Is your IVR responsive enough?

Posted on January 2, 2014 by

In a recent post about all the things you need to know about your VoIP system before it’s your VoIP system, I talked about the importance of getting your IVR right. Your Interactive Voice Response structure is usually the first point of contact many of your customers have with your company. Get it wrong and you risk turning away new and existing customers. Get it right, and you can create loyal evangelists, and save big bucks through increased productivity.

How-a-responsive-IVR-saves-your-bottom-line

US Airways does a great job of enhancing their customer experience with a well put together IVR system. Ashley Verrill recently wrote all about how US Airways leverages their IVR to dazzle customers in a blog post for Hello-Operator.

Here are the points the article makes, in smaller bites, with a little context and some practicality thrown in for good measure.

Step 1: Create a List of Top Reasons Customers Call You

To make sure they made the right options available to callers, US Airways went through months of call recordings and listened in to live calls to catalogue all the reasons customers call them. If you have recordings and a few weeks or months to spare, maybe that’s a good way for you to go too.

Otherwise, you’ve got a few options.

Talk to the people who answer your phones. Your reps will have a good idea what the most common reasons for calls are. Also, if you already have an IVR system in place, take a look at historical data (assuming you’ve stored it away somewhere).
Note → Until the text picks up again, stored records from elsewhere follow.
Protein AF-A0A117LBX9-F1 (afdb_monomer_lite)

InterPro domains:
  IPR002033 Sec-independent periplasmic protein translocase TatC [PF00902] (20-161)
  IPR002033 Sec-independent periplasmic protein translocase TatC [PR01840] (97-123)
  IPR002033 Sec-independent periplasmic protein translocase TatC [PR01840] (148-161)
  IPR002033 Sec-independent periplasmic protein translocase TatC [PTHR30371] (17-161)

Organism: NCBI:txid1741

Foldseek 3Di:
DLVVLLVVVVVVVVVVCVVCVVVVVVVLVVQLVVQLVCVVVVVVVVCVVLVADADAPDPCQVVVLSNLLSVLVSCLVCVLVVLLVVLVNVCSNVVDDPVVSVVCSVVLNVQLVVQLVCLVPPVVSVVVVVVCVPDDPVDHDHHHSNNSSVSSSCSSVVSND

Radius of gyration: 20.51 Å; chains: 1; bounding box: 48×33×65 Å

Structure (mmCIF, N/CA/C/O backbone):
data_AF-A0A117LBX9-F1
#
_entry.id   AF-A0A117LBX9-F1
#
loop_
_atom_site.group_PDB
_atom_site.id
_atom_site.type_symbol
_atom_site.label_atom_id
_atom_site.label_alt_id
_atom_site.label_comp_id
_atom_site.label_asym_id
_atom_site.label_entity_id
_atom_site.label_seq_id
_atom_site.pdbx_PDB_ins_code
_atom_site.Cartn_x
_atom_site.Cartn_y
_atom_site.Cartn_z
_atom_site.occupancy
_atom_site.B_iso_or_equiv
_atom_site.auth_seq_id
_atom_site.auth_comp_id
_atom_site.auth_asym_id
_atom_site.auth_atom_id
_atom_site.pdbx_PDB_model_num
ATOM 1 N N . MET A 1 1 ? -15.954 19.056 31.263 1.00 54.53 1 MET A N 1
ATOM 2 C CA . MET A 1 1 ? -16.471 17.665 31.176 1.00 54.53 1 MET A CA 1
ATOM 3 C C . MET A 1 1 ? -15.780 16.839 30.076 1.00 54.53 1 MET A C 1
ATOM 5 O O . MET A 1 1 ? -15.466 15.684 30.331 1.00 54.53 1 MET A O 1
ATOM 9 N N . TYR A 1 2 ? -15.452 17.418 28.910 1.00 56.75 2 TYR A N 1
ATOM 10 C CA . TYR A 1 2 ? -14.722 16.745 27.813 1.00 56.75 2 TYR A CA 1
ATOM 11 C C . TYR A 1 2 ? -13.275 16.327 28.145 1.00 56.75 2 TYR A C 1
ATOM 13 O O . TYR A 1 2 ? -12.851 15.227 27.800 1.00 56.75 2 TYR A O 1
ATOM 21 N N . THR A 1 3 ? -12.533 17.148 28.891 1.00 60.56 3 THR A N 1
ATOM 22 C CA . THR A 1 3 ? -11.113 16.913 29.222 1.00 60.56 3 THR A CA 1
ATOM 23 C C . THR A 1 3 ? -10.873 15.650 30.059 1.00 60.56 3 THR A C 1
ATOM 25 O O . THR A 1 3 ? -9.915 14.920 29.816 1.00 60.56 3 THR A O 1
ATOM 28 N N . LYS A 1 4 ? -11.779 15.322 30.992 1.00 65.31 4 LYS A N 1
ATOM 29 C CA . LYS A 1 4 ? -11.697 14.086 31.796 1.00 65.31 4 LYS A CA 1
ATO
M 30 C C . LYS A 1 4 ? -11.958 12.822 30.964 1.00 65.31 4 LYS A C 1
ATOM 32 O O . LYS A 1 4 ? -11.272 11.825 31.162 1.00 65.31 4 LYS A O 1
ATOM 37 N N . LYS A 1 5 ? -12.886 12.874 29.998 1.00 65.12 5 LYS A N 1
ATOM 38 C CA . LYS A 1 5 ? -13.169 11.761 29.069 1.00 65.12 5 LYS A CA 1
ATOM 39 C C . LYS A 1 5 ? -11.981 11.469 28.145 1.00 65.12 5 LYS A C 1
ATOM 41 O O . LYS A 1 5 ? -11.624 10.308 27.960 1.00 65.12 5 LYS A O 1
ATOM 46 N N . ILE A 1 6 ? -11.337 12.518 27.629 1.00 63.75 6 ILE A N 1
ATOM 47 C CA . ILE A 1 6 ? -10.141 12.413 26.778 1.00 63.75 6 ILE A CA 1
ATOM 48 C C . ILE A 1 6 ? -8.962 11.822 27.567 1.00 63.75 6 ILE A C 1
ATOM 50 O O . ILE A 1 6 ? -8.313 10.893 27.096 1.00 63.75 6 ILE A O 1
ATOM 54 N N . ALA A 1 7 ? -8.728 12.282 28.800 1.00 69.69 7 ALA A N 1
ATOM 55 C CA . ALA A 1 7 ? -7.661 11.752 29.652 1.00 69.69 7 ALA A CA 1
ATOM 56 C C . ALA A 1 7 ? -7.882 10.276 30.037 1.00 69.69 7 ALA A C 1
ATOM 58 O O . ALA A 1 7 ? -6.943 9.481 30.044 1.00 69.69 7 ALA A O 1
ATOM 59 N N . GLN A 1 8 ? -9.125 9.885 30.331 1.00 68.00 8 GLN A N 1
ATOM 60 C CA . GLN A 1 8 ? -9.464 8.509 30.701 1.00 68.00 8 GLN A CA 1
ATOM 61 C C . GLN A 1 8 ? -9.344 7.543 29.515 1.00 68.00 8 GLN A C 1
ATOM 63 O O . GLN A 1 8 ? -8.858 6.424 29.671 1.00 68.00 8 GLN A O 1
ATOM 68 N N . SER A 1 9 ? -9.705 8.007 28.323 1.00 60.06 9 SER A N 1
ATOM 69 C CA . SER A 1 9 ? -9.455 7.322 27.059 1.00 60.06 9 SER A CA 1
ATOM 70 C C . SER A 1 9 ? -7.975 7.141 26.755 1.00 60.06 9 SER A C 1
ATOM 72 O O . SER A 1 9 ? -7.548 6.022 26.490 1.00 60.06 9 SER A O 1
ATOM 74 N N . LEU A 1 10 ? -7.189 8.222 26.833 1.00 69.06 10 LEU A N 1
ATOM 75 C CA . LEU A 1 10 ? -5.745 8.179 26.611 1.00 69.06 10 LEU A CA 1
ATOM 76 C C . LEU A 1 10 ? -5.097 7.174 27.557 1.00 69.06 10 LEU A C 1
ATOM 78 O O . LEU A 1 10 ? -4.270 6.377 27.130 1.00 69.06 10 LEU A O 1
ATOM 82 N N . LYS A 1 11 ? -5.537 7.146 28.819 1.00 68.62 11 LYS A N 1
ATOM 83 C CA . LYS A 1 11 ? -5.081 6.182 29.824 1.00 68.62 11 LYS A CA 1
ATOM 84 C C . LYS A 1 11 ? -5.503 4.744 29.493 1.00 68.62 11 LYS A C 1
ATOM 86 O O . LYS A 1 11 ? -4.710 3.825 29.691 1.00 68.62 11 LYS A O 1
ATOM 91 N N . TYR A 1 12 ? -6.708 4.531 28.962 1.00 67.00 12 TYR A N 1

If you don’t have IVR data, start collecting it.

You’re looking for buckets here. Not a list of 37 things. Maybe start with the top five.
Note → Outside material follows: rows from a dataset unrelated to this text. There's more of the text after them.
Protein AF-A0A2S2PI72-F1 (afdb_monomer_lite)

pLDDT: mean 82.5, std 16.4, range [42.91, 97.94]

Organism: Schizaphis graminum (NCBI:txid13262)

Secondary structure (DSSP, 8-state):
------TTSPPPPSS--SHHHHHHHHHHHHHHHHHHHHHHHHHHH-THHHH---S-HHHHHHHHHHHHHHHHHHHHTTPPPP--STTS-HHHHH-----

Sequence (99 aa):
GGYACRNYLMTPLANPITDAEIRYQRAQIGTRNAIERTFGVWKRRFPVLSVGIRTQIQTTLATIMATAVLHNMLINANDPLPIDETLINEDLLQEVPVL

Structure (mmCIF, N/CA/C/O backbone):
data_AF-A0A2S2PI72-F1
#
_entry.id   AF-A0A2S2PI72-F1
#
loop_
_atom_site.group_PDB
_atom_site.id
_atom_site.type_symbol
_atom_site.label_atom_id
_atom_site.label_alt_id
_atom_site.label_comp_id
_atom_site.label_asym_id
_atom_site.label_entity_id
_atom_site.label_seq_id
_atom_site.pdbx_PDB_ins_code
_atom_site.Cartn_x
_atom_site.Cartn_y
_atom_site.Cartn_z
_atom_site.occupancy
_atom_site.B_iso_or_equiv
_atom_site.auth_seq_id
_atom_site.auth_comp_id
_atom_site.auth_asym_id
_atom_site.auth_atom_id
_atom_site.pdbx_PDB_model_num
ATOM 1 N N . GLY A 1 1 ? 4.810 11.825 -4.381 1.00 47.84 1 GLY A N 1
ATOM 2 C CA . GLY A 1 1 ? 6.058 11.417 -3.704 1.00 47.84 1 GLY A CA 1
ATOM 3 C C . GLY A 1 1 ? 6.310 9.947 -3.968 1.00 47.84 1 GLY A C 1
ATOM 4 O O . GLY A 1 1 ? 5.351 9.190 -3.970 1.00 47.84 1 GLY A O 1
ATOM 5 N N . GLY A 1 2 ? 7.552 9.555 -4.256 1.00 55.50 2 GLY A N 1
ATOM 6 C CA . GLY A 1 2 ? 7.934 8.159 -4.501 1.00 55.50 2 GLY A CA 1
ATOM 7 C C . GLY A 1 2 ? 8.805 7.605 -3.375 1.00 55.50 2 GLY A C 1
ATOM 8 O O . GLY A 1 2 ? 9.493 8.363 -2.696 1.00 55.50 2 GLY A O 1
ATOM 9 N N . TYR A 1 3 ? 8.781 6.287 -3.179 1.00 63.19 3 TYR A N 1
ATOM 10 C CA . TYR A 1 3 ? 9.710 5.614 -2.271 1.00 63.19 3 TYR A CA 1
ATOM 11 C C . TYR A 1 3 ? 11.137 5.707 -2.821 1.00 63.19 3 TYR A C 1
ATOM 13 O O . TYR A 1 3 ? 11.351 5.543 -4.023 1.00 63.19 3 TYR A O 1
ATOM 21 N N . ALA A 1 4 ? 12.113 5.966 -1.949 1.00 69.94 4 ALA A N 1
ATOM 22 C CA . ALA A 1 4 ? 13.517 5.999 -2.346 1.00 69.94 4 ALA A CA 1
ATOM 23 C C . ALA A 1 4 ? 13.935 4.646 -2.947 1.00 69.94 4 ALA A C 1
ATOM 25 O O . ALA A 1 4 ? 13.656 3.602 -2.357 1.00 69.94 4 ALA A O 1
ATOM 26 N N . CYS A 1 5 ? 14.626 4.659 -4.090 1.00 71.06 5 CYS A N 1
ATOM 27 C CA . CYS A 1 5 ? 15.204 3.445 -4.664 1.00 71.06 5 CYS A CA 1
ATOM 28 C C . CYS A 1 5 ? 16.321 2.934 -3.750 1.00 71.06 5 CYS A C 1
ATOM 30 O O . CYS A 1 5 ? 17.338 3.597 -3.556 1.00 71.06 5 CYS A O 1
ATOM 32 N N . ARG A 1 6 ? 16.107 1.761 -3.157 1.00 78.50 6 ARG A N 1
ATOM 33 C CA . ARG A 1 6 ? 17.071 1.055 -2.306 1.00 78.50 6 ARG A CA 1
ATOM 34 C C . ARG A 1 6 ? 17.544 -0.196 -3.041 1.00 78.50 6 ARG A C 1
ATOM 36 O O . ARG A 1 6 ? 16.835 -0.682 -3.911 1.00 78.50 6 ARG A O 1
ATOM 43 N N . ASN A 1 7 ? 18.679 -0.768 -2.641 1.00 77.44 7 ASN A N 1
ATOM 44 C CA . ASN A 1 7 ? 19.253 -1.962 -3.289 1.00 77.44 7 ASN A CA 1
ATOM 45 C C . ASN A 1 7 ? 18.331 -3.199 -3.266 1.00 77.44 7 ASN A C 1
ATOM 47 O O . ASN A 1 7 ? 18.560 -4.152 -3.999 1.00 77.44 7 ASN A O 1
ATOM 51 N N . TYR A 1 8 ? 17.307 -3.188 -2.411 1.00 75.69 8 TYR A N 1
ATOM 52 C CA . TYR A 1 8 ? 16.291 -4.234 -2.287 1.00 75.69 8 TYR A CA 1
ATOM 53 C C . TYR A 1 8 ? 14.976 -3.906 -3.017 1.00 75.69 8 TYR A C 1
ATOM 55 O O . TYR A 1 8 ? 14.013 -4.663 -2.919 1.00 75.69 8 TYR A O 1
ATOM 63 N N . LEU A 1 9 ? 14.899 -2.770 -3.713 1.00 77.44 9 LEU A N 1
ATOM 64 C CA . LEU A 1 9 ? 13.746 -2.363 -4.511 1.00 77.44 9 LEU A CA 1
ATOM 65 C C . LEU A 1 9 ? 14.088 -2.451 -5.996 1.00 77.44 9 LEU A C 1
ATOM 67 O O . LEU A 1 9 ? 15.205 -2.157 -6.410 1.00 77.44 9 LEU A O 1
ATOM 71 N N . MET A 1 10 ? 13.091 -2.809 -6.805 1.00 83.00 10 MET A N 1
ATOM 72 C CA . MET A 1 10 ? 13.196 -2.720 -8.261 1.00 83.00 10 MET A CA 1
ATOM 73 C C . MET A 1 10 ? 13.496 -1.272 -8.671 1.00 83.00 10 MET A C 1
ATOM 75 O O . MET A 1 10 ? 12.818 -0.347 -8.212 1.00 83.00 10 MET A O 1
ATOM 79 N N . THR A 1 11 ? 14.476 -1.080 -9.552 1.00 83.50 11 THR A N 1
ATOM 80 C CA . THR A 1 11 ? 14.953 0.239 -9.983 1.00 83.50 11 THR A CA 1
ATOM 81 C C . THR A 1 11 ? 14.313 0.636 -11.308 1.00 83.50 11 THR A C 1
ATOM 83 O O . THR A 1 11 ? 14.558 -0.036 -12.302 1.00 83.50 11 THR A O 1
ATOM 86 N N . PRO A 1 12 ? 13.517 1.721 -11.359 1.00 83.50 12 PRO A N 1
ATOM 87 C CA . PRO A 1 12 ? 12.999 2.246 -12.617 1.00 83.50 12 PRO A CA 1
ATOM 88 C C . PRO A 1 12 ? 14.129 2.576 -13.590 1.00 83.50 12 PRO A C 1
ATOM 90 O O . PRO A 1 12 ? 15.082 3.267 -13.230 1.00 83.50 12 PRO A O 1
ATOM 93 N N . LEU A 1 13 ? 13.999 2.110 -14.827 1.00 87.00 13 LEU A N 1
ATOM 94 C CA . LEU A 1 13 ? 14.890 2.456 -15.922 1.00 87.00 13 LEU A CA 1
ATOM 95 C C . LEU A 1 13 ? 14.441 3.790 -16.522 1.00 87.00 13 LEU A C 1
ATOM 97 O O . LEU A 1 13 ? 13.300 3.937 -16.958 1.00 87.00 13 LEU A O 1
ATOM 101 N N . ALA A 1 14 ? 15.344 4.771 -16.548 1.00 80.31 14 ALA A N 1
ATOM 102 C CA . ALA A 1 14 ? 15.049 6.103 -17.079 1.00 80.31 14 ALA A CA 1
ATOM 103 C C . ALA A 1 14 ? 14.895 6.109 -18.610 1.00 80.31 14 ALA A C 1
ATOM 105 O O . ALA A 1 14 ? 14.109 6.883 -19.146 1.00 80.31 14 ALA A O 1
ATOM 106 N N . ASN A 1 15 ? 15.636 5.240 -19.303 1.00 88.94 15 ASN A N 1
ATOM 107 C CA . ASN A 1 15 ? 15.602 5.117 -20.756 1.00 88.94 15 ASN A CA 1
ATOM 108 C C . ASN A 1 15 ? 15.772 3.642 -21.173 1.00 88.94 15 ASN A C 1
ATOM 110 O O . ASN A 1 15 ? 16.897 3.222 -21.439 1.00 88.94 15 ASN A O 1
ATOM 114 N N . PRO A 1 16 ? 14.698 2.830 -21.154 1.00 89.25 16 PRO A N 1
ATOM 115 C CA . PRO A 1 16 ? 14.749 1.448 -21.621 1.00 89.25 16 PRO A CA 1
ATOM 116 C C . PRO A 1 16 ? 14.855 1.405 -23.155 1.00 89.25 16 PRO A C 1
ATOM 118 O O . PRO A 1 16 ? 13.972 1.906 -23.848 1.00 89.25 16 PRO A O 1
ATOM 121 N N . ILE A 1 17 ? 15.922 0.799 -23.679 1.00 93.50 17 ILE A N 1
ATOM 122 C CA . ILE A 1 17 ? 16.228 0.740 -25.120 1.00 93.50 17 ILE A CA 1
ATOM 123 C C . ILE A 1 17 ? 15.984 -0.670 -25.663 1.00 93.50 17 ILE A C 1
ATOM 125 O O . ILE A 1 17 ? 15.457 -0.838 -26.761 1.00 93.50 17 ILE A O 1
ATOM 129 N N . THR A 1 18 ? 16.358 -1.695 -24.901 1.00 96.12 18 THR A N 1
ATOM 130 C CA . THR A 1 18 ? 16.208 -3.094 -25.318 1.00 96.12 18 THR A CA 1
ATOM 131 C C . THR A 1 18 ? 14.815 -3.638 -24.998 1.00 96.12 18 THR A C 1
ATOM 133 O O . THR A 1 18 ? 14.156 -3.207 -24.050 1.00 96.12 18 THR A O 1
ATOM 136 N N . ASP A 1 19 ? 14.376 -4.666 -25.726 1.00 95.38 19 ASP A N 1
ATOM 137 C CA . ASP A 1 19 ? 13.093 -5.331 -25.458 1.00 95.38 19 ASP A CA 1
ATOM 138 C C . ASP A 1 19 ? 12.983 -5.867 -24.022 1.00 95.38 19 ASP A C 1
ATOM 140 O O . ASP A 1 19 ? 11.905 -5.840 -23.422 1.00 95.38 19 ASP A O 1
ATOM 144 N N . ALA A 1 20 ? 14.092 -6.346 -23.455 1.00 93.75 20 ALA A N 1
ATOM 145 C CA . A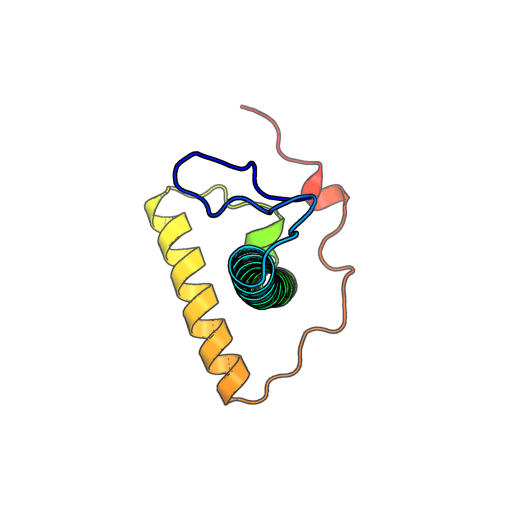LA A 1 20 ? 14.140 -6.825 -22.078 1.00 93.75 20 ALA A CA 1
ATOM 146 C C . ALA A 1 20 ? 13.897 -5.684 -21.076 1.00 93.75 20 ALA A C 1
ATOM 148 O O . ALA A 1 20 ? 13.074 -5.824 -20.169 1.00 93.75 20 ALA A O 1
ATOM 149 N N . GLU A 1 21 ? 14.547 -4.537 -21.279 1.00 94.00 21 GLU A N 1
ATOM 150 C CA . GLU A 1 21 ? 14.372 -3.337 -20.455 1.00 94.00 21 GLU A CA 1
ATOM 151 C C . GLU A 1 21 ? 12.950 -2.776 -20.559 1.00 94.00 21 GLU A C 1
ATOM 153 O O . GLU A 1 21 ? 12.348 -2.417 -19.547 1.00 94.00 21 GLU A O 1
ATOM 158 N N . ILE A 1 22 ? 12.368 -2.756 -21.761 1.00 93.69 22 ILE A N 1
ATOM 159 C CA . ILE A 1 22 ? 10.990 -2.294 -21.973 1.00 93.69 22 ILE A CA 1
ATOM 160 C C . ILE A 1 22 ? 10.000 -3.198 -21.227 1.00 93.69 22 ILE A C 1
ATOM 162 O O 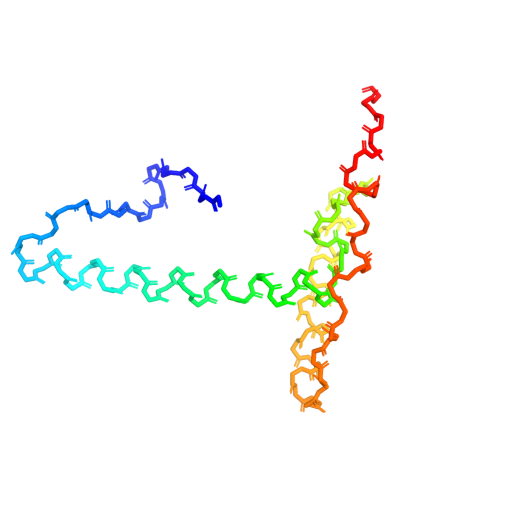. ILE A 1 22 ? 9.082 -2.705 -20.564 1.00 93.69 22 ILE A O 1
ATOM 166 N N . ARG A 1 23 ? 10.171 -4.525 -21.305 1.00 94.19 23 ARG A N 1
ATOM 167 C CA . ARG A 1 23 ? 9.321 -5.487 -20.580 1.00 94.19 23 ARG A CA 1
ATOM 168 C C . ARG A 1 23 ? 9.453 -5.323 -19.070 1.00 94.19 23 ARG A C 1
ATOM 170 O O . ARG A 1 23 ? 8.433 -5.281 -18.381 1.00 94.19 23 ARG A O 1
ATOM 177 N N . TYR A 1 24 ? 10.681 -5.181 -18.577 1.00 92.69 24 TYR A N 1
ATOM 178 C CA . TYR A 1 24 ? 10.960 -4.898 -17.174 1.00 92.69 24 TYR A CA 1
ATOM 179 C C . TYR A 1 24 ? 10.244 -3.623 -16.708 1.00 92.69 24 TYR A C 1
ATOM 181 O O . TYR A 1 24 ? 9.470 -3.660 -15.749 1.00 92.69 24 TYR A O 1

Step 2: Plot Your ‘Top Reasons’ Along the Customer Lifecycle

When your customers are calling is a good indicator of why they’re calling. If you’ve got their phone number on file, you can quickly check the number against activity on their account and make some educated guesses based on all that historical data you just plowed through.

In the example of US Airways, if a customer was calling a month to two weeks before a scheduled flight, there was a good chance they wanted to make a change to their reservation. If the call came in a week to two days before a flight, the call was usually to check baggage allowances. And so on.

This provides the opportunity to bypass anyone or thing standing between your callers and the information they need, and deliver it to them without much interaction (especially costly human interaction) at all. You reduce call wait times for those customers whose issues require real interaction and create fast, efficient experiences for the customers with easily predictable concerns.

Step 3: Program Your IVR to Deliver the Right Solution Based on Customer History

This requires a bit of smart thinking on the part of your IVR backend.

  • It has to recognize if it knows the number.
  • If it does, it needs to know your last interaction with that customer.
  • Based on that last interaction, the system can suggest a reason for the call.
  • If the number isn’t recognized, ask the caller if they’d like their number remembered for next time.

Step 4: Measure Success Rates to Continually Fine-Tune IVR Rules

Kind of a no-brainer here. But there are number of metrics US Airways looks at such as Transfer Rate, Repeat Information Rate, and IVR Exit Rate, to measure the performance of their system and make any refinements on an ongoing basis. You might like all of theirs, or maybe there are others that make more sense for you based on how you setup your system.

Your IVR is so much more than an answering machine with options. It’s a sales funnel and a customer solutions machine that makes life easy for you and your customers. But only if you get it right.

Basically, it comes down to knowing your customers, what they need, and why they call, so you can proactively address issues (in some cases before they’ve even told you it’s an issue) and deliver answers in a more timely fashion.